━━━━━ DATA FOR THIS TASK

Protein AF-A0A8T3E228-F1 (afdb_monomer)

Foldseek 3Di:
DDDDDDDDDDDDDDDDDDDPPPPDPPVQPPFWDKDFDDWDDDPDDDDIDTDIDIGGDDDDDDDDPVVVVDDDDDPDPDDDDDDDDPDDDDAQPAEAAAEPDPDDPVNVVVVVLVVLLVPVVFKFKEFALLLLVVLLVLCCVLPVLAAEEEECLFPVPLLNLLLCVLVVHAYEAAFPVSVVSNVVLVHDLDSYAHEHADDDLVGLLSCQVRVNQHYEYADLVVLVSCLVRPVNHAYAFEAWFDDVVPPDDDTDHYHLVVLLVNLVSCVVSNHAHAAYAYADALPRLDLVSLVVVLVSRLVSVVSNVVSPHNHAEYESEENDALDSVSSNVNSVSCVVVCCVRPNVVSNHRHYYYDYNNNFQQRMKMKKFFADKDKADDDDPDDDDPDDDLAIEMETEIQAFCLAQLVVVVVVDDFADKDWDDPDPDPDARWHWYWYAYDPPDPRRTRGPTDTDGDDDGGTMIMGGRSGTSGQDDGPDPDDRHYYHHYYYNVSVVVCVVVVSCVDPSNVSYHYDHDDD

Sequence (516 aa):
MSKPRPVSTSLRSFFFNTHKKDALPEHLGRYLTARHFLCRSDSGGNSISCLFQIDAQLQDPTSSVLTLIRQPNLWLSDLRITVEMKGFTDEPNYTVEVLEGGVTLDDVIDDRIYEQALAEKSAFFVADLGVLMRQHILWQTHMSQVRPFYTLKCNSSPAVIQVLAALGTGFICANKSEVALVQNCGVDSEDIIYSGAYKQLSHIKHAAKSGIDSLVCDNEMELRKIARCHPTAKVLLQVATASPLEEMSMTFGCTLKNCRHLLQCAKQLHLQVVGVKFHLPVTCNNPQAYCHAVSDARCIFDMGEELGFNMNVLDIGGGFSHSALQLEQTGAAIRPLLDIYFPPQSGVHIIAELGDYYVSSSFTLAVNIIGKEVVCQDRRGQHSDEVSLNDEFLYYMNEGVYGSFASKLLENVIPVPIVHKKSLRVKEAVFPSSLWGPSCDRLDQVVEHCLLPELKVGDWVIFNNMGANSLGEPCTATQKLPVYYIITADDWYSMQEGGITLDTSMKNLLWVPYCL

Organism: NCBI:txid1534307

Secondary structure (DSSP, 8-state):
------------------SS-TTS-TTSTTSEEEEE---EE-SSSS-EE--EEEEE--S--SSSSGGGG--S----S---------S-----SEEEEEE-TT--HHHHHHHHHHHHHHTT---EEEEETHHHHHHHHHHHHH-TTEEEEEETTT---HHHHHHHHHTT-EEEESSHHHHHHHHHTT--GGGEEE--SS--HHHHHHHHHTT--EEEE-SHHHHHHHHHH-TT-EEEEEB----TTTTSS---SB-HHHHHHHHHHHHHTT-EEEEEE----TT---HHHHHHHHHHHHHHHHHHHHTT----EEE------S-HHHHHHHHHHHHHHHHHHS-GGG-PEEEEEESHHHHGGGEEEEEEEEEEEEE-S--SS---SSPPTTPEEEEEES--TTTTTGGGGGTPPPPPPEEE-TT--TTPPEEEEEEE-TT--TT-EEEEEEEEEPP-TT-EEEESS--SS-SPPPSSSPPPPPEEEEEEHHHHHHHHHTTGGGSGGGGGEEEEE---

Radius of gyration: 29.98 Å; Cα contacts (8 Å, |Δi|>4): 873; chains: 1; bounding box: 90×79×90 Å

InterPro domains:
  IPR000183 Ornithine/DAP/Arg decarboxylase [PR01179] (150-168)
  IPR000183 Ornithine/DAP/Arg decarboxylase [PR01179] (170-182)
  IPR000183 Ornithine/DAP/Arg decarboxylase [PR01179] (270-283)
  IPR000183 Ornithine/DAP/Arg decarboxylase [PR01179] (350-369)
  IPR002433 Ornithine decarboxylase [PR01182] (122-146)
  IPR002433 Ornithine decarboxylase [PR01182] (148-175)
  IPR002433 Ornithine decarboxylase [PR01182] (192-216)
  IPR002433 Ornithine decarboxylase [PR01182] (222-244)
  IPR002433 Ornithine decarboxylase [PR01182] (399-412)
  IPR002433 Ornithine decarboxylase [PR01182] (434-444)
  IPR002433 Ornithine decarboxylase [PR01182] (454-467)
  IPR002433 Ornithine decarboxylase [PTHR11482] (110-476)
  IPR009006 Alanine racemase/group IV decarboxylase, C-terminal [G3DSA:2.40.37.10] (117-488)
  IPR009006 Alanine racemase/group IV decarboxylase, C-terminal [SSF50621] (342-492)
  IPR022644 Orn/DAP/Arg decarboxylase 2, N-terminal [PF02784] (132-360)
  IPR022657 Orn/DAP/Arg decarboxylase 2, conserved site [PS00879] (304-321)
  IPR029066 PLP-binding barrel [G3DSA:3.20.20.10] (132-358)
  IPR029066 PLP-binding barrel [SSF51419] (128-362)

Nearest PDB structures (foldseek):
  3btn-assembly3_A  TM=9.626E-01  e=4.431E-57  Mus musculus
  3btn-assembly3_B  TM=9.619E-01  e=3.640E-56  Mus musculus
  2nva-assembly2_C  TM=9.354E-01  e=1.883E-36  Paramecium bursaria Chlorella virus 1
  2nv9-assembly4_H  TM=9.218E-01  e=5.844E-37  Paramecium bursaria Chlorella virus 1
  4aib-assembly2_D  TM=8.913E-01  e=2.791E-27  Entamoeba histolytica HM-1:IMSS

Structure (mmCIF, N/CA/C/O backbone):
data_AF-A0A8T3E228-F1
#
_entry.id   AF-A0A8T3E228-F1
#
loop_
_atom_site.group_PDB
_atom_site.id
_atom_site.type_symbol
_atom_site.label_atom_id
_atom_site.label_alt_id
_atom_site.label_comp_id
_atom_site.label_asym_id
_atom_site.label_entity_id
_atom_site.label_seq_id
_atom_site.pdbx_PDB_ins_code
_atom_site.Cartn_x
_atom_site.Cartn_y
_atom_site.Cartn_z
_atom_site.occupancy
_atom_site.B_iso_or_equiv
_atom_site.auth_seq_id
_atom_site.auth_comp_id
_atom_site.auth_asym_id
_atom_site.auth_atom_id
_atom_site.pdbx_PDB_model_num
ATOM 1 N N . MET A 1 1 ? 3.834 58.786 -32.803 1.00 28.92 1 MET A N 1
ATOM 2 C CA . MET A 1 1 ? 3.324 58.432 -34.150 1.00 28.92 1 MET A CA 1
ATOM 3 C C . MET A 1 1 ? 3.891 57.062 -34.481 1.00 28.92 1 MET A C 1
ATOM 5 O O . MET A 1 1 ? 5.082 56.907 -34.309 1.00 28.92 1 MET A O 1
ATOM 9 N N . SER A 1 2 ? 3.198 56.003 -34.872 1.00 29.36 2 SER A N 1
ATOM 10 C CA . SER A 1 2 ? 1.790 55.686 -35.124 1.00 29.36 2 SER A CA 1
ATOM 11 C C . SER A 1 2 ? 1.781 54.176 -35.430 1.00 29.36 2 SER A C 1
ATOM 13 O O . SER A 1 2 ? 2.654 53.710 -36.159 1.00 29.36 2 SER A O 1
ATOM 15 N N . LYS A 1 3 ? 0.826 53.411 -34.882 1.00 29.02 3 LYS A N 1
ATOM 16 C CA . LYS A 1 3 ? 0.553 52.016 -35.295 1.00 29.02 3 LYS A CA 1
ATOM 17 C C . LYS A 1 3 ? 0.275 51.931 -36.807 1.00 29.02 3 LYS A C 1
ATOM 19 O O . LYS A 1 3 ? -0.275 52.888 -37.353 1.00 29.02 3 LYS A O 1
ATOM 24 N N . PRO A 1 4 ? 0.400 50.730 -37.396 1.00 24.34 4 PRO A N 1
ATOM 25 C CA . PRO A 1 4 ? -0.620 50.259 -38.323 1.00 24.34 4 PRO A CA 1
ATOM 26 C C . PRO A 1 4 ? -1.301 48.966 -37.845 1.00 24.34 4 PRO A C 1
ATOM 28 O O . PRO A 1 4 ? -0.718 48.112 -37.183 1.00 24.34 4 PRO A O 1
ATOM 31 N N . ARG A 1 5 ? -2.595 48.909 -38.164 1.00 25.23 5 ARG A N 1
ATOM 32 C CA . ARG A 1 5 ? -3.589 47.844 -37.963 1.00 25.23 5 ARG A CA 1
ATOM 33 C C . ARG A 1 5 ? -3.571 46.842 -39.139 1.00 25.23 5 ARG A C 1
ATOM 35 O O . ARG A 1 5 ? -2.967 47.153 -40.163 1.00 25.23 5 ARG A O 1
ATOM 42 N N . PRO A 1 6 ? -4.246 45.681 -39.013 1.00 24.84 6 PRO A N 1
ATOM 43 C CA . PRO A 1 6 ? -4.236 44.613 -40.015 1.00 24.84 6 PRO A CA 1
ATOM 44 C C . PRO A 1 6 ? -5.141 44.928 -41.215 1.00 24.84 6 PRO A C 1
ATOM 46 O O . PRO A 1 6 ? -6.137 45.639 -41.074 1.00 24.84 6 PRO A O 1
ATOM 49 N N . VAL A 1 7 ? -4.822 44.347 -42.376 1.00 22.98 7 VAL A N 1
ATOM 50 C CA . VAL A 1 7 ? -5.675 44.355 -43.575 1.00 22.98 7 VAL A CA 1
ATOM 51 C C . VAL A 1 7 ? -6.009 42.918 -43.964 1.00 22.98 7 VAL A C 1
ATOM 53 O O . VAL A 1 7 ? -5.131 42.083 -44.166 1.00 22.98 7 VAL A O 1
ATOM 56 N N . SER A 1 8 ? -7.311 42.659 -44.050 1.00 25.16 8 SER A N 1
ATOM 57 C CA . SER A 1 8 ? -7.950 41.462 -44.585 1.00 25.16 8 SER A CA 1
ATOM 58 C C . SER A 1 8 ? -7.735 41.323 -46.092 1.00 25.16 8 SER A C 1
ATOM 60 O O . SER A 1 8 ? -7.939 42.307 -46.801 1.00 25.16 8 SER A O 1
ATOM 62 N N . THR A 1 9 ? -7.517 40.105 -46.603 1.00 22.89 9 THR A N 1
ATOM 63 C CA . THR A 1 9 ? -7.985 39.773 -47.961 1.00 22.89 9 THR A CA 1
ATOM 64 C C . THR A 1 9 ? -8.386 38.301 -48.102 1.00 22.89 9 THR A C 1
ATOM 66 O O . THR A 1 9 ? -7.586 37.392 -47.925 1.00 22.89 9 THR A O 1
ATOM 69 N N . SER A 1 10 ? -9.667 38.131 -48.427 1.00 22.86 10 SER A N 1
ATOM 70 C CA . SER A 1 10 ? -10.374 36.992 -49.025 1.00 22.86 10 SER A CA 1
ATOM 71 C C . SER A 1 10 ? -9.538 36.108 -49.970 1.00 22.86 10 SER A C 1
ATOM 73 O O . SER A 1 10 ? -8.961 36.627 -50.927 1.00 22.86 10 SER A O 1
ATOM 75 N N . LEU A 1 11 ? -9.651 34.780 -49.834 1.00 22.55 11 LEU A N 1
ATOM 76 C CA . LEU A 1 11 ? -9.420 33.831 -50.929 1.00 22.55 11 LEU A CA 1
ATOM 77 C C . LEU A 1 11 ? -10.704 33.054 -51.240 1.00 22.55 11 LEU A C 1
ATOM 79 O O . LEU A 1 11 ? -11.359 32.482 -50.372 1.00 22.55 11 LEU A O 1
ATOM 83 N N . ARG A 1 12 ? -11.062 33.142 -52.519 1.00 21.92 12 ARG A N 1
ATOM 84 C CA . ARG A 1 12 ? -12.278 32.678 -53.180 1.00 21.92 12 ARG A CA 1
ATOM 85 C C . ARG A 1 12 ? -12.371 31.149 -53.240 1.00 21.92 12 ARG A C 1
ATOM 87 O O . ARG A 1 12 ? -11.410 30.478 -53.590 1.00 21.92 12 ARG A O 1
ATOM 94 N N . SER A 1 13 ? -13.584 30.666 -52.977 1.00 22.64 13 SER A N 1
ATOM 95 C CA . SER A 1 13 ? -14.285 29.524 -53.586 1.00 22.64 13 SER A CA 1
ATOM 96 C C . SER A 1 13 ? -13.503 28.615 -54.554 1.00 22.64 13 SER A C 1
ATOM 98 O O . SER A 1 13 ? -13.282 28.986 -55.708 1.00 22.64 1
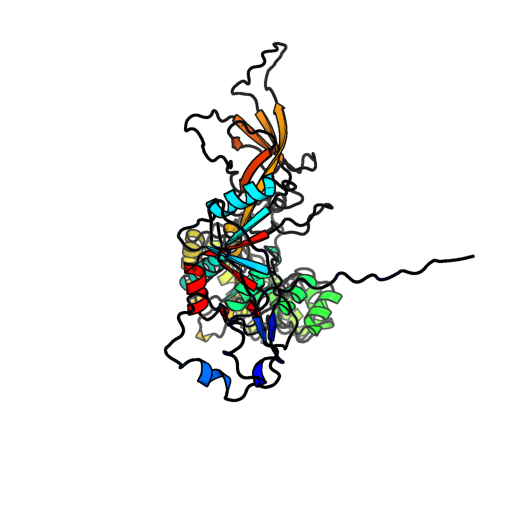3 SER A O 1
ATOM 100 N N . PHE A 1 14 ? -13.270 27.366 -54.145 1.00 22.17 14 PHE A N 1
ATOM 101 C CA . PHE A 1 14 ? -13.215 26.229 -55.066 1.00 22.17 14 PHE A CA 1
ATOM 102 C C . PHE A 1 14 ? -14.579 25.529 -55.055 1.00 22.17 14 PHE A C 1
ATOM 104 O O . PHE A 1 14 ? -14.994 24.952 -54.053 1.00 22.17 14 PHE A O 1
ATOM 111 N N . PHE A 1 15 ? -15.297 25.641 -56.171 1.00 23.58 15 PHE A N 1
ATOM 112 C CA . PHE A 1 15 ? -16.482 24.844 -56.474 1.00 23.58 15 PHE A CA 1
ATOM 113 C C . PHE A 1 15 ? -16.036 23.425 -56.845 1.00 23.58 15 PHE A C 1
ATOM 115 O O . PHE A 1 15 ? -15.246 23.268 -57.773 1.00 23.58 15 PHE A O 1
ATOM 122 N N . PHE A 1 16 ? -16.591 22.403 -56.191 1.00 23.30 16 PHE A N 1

━━━━━━━━━━

WORK TO COMPLETE ::
Using the material above, extract the line that contains "ATOM 104 O O" and every line after it, exactly as given; stop at the last line.

SOLUTION TO THIS PROBLEM ::
ATOM 104 O O . PHE A 1 14 ? -14.994 24.952 -54.053 1.00 22.17 14 PHE A O 1
ATOM 111 N N . PHE A 1 15 ? -15.297 25.641 -56.171 1.00 23.58 15 PHE A N 1
ATOM 112 C CA . PHE A 1 15 ? -16.482 24.844 -56.474 1.00 23.58 15 PHE A CA 1
ATOM 113 C C . PHE A 1 15 ? -16.036 23.425 -56.845 1.00 23.58 15 PHE A C 1
ATOM 115 O O . PHE A 1 15 ? -15.246 23.268 -57.773 1.00 23.58 15 PHE A O 1
ATOM 122 N N . PHE A 1 16 ? -16.591 22.403 -56.191 1.00 23.30 16 PHE A N 1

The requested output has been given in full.